We’re excited for your upcoming siding project. Replacing your home’s siding is not only great for your home’s functionality but can also refresh the curb appeal. You’ve done the research and have chosen a siding contractor after comparing three to four estimates.
Now that you know who you want, it’s time to figure out how to best pay for the project.
A siding replacement and installment is an investment that can give a home a whole new look, as well as extend its longevity. The projects can range anywhere from $5,000 to $45,000 in a 2,500 square-foot home— depending on the material being used. Whatever the cost, the reward is that it will, in turn, shield your home and act as a first defense against the elements. Below, find a roundup of the costs you need to anticipate:
Downlow on the Down Payment
Though siding jobs vary from a full-on replacement to a repair, a typical number is about 20 percent of the final quote.
In some cases, siding contractors will offer discounts for paying in cash, but be wary— if a contractor requests a large cash sum upfront, it could be a scam and risks the homeowner being left unprotected.
Dollars and Cents
The best way to secure the lowest price for your siding project is to compare multiple contractor quotes. That’s why Modernize encourages homeowners to get multiple estimates before making a final decision.
If you want to pay through a payment plan, your contractor might offer their own so you don’t have to go through a bank.
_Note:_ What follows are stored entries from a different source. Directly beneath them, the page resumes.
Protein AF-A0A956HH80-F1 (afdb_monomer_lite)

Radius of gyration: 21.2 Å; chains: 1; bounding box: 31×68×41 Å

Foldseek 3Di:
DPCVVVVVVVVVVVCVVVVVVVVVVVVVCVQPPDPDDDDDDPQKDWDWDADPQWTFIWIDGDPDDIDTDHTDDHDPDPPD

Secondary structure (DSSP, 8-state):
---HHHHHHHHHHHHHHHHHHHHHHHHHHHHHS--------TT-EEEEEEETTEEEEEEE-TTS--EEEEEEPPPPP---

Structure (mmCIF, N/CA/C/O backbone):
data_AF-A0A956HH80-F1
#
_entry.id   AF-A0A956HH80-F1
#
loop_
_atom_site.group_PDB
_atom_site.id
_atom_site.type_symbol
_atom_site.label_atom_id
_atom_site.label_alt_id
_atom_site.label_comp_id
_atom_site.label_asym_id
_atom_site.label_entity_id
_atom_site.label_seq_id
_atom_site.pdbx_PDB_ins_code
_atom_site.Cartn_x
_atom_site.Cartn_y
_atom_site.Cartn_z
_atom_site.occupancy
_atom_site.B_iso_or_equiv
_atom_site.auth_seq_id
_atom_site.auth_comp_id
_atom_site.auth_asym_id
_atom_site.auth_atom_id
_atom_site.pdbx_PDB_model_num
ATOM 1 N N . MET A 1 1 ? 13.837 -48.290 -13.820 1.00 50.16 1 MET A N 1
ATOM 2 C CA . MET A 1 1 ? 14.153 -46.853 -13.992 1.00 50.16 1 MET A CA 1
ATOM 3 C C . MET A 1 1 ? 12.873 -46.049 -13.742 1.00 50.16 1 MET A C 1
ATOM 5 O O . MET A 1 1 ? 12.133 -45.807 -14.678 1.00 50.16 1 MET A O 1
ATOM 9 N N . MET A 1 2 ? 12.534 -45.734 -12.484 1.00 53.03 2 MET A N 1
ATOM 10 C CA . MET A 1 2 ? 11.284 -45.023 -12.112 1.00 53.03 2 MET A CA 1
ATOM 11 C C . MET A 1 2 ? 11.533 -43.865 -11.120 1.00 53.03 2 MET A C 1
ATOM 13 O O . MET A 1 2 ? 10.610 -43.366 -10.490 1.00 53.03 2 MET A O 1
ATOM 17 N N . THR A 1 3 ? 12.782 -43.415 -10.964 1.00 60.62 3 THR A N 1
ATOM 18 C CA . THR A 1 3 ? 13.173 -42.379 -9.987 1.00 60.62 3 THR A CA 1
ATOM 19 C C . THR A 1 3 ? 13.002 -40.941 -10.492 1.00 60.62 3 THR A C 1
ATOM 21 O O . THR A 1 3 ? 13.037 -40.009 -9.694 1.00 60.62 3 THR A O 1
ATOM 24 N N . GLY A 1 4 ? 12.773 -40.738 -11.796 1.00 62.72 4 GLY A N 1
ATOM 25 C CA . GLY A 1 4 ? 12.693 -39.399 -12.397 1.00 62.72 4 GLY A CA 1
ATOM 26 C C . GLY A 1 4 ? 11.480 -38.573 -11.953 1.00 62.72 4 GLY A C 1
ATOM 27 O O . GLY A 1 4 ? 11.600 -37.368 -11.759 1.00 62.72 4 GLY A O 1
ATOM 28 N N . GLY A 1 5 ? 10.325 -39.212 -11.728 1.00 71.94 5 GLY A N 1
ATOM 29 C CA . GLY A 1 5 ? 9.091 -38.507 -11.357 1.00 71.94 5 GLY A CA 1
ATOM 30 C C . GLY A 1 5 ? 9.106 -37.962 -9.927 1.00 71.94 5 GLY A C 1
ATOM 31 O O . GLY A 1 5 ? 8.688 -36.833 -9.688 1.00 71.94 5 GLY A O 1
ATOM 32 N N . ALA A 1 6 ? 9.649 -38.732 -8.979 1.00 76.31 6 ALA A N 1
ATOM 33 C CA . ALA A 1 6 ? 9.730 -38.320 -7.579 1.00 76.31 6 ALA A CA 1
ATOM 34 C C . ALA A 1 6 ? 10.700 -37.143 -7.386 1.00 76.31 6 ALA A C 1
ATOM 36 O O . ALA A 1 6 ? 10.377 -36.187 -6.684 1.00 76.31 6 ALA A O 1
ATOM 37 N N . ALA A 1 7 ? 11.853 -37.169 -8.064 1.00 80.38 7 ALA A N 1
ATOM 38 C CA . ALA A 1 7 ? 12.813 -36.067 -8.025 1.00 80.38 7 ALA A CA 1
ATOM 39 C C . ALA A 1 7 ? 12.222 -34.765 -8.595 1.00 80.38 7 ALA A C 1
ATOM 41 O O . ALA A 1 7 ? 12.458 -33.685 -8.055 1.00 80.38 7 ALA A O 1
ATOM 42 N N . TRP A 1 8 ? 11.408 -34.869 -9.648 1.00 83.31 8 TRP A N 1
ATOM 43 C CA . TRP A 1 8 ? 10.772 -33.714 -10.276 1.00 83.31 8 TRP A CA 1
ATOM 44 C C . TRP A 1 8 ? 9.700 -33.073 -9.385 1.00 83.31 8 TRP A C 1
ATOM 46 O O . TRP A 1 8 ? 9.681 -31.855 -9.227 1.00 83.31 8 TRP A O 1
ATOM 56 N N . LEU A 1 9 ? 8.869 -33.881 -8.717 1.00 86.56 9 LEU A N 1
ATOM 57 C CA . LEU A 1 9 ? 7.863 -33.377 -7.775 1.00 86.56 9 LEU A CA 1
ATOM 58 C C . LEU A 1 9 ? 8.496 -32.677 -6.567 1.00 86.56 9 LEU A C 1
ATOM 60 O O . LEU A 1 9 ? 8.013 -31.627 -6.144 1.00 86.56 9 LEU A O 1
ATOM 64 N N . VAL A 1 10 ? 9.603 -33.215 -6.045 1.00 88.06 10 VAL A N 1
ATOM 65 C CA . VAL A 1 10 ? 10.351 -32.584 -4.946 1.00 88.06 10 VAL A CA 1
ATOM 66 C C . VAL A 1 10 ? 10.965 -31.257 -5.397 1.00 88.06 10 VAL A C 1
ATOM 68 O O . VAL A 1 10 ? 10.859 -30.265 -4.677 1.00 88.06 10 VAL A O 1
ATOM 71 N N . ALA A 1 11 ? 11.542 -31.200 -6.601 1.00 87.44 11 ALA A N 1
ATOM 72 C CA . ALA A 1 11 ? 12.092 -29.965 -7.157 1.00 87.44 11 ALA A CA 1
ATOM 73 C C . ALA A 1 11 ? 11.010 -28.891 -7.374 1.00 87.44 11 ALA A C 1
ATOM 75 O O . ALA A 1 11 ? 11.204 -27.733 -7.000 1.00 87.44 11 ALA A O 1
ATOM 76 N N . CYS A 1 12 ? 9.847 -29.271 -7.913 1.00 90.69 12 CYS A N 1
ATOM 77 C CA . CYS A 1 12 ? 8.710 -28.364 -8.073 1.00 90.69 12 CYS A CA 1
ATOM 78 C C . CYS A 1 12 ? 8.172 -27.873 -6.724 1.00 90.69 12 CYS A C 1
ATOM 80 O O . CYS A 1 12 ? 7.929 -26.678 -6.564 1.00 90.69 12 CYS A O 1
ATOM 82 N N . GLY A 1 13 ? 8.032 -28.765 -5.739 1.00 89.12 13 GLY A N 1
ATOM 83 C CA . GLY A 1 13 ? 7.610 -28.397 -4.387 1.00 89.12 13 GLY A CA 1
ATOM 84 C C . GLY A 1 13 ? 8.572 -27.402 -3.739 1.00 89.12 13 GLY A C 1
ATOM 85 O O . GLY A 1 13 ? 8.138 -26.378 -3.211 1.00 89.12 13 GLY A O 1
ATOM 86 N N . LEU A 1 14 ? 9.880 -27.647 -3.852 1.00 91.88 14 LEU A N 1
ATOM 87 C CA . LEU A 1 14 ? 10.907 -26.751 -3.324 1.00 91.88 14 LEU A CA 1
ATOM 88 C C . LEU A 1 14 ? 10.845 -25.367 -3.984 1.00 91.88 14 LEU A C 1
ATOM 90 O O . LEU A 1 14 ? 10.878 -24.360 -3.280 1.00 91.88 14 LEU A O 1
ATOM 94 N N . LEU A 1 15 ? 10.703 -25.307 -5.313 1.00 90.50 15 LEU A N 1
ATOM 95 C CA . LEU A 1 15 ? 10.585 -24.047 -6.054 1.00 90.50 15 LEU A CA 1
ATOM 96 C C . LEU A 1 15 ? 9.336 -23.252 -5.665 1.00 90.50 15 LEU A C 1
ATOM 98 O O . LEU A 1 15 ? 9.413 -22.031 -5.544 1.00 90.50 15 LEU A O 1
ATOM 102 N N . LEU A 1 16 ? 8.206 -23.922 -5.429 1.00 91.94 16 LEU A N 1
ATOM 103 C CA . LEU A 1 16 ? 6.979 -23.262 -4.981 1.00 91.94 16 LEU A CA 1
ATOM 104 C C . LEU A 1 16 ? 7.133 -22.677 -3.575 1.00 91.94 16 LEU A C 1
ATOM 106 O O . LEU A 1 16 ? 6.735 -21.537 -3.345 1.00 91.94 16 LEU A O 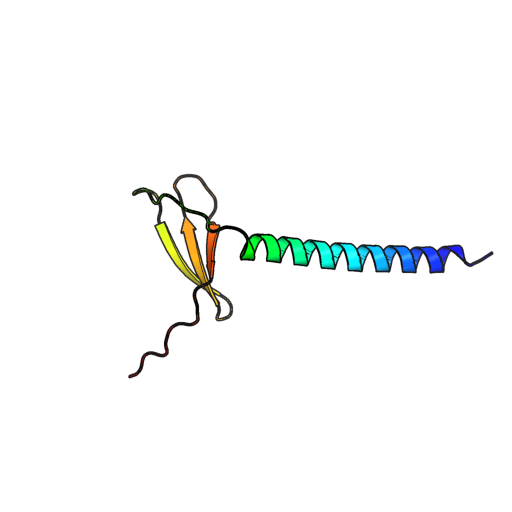1
ATOM 110 N N . VAL A 1 17 ? 7.751 -23.418 -2.651 1.00 89.81 17 VAL A N 1
ATOM 111 C CA . VAL A 1 17 ? 8.013 -22.929 -1.289 1.00 89.81 17 VAL A CA 1
ATOM 112 C C . VAL A 1 17 ? 8.986 -21.750 -1.314 1.00 89.81 17 VAL A C 1
ATOM 114 O O . VAL A 1 17 ? 8.732 -20.739 -0.656 1.00 89.81 17 VAL A O 1
ATOM 117 N N . LEU A 1 18 ? 10.060 -21.837 -2.108 1.00 89.00 18 LEU A N 1
ATOM 118 C CA . LEU A 1 18 ? 11.031 -20.750 -2.249 1.00 89.00 18 LEU A CA 1
ATOM 119 C C . LEU A 1 18 ? 10.397 -19.513 -2.889 1.00 89.00 18 LEU A C 1
ATOM 121 O O . LEU A 1 18 ? 10.572 -18.407 -2.385 1.00 89.00 18 LEU A O 1
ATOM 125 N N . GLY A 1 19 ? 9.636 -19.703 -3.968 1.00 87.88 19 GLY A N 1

And if you do need to go through a bank, be sure you first learn about all of the financial incentives available to you both directly and indirectly in the form of loans or tax credits.
For instance, if you finance new siding and new roofing with a home equity loan or a line of credit, that interest could be deducted. In addition, if you install new siding as part of an energy efficiency upgrade along with other facets, at least part of the cost may be deductible. A siding replacement could also be eligible for a sales tax deduction.
Understand Your Equity Options
Homeowners can often use their homes, whether mortgaged or not, as securities for loans to fund home improvement projects.
Two common ways to leverage your home for credit from a bank or other financial institutions include lines of credit and loans. If either of these are applicable in your situation, run it by your siding contractor. An experienced installer will have both expert and valuable anecdotal advice regarding these methods.
Home Equity Line of Credit (HELOC)
A home equity line of credit, otherwise known as a HELOC, allows homeowners to borrow money against their home’s equity. HELOCs are generally flexible but limited by a home’s value, and they also carry the risk of foreclosure.
A common reason homeowners take out a HELOC is for home improvement projects. In fact, The National Association of Realtors listed siding installation as one of best returns on investment.
Home Equity Loan
If a HELOC doesn’t seem like the right fit, the other option is a home equity loan – which lets a homeowner borrow money against the value of a home over the amount of any or all mortgages levied against the property. It’s sort of like a second mortgage, positioning the home itself as the security for the loan.
Whatever options you find suits you best, it’s a safe bet to talk it over with your contractor. Their experience with other homeowners in the area and specifically as it pertains to siding installation projects will be valuable when it comes to determining the best path forward for your own financing.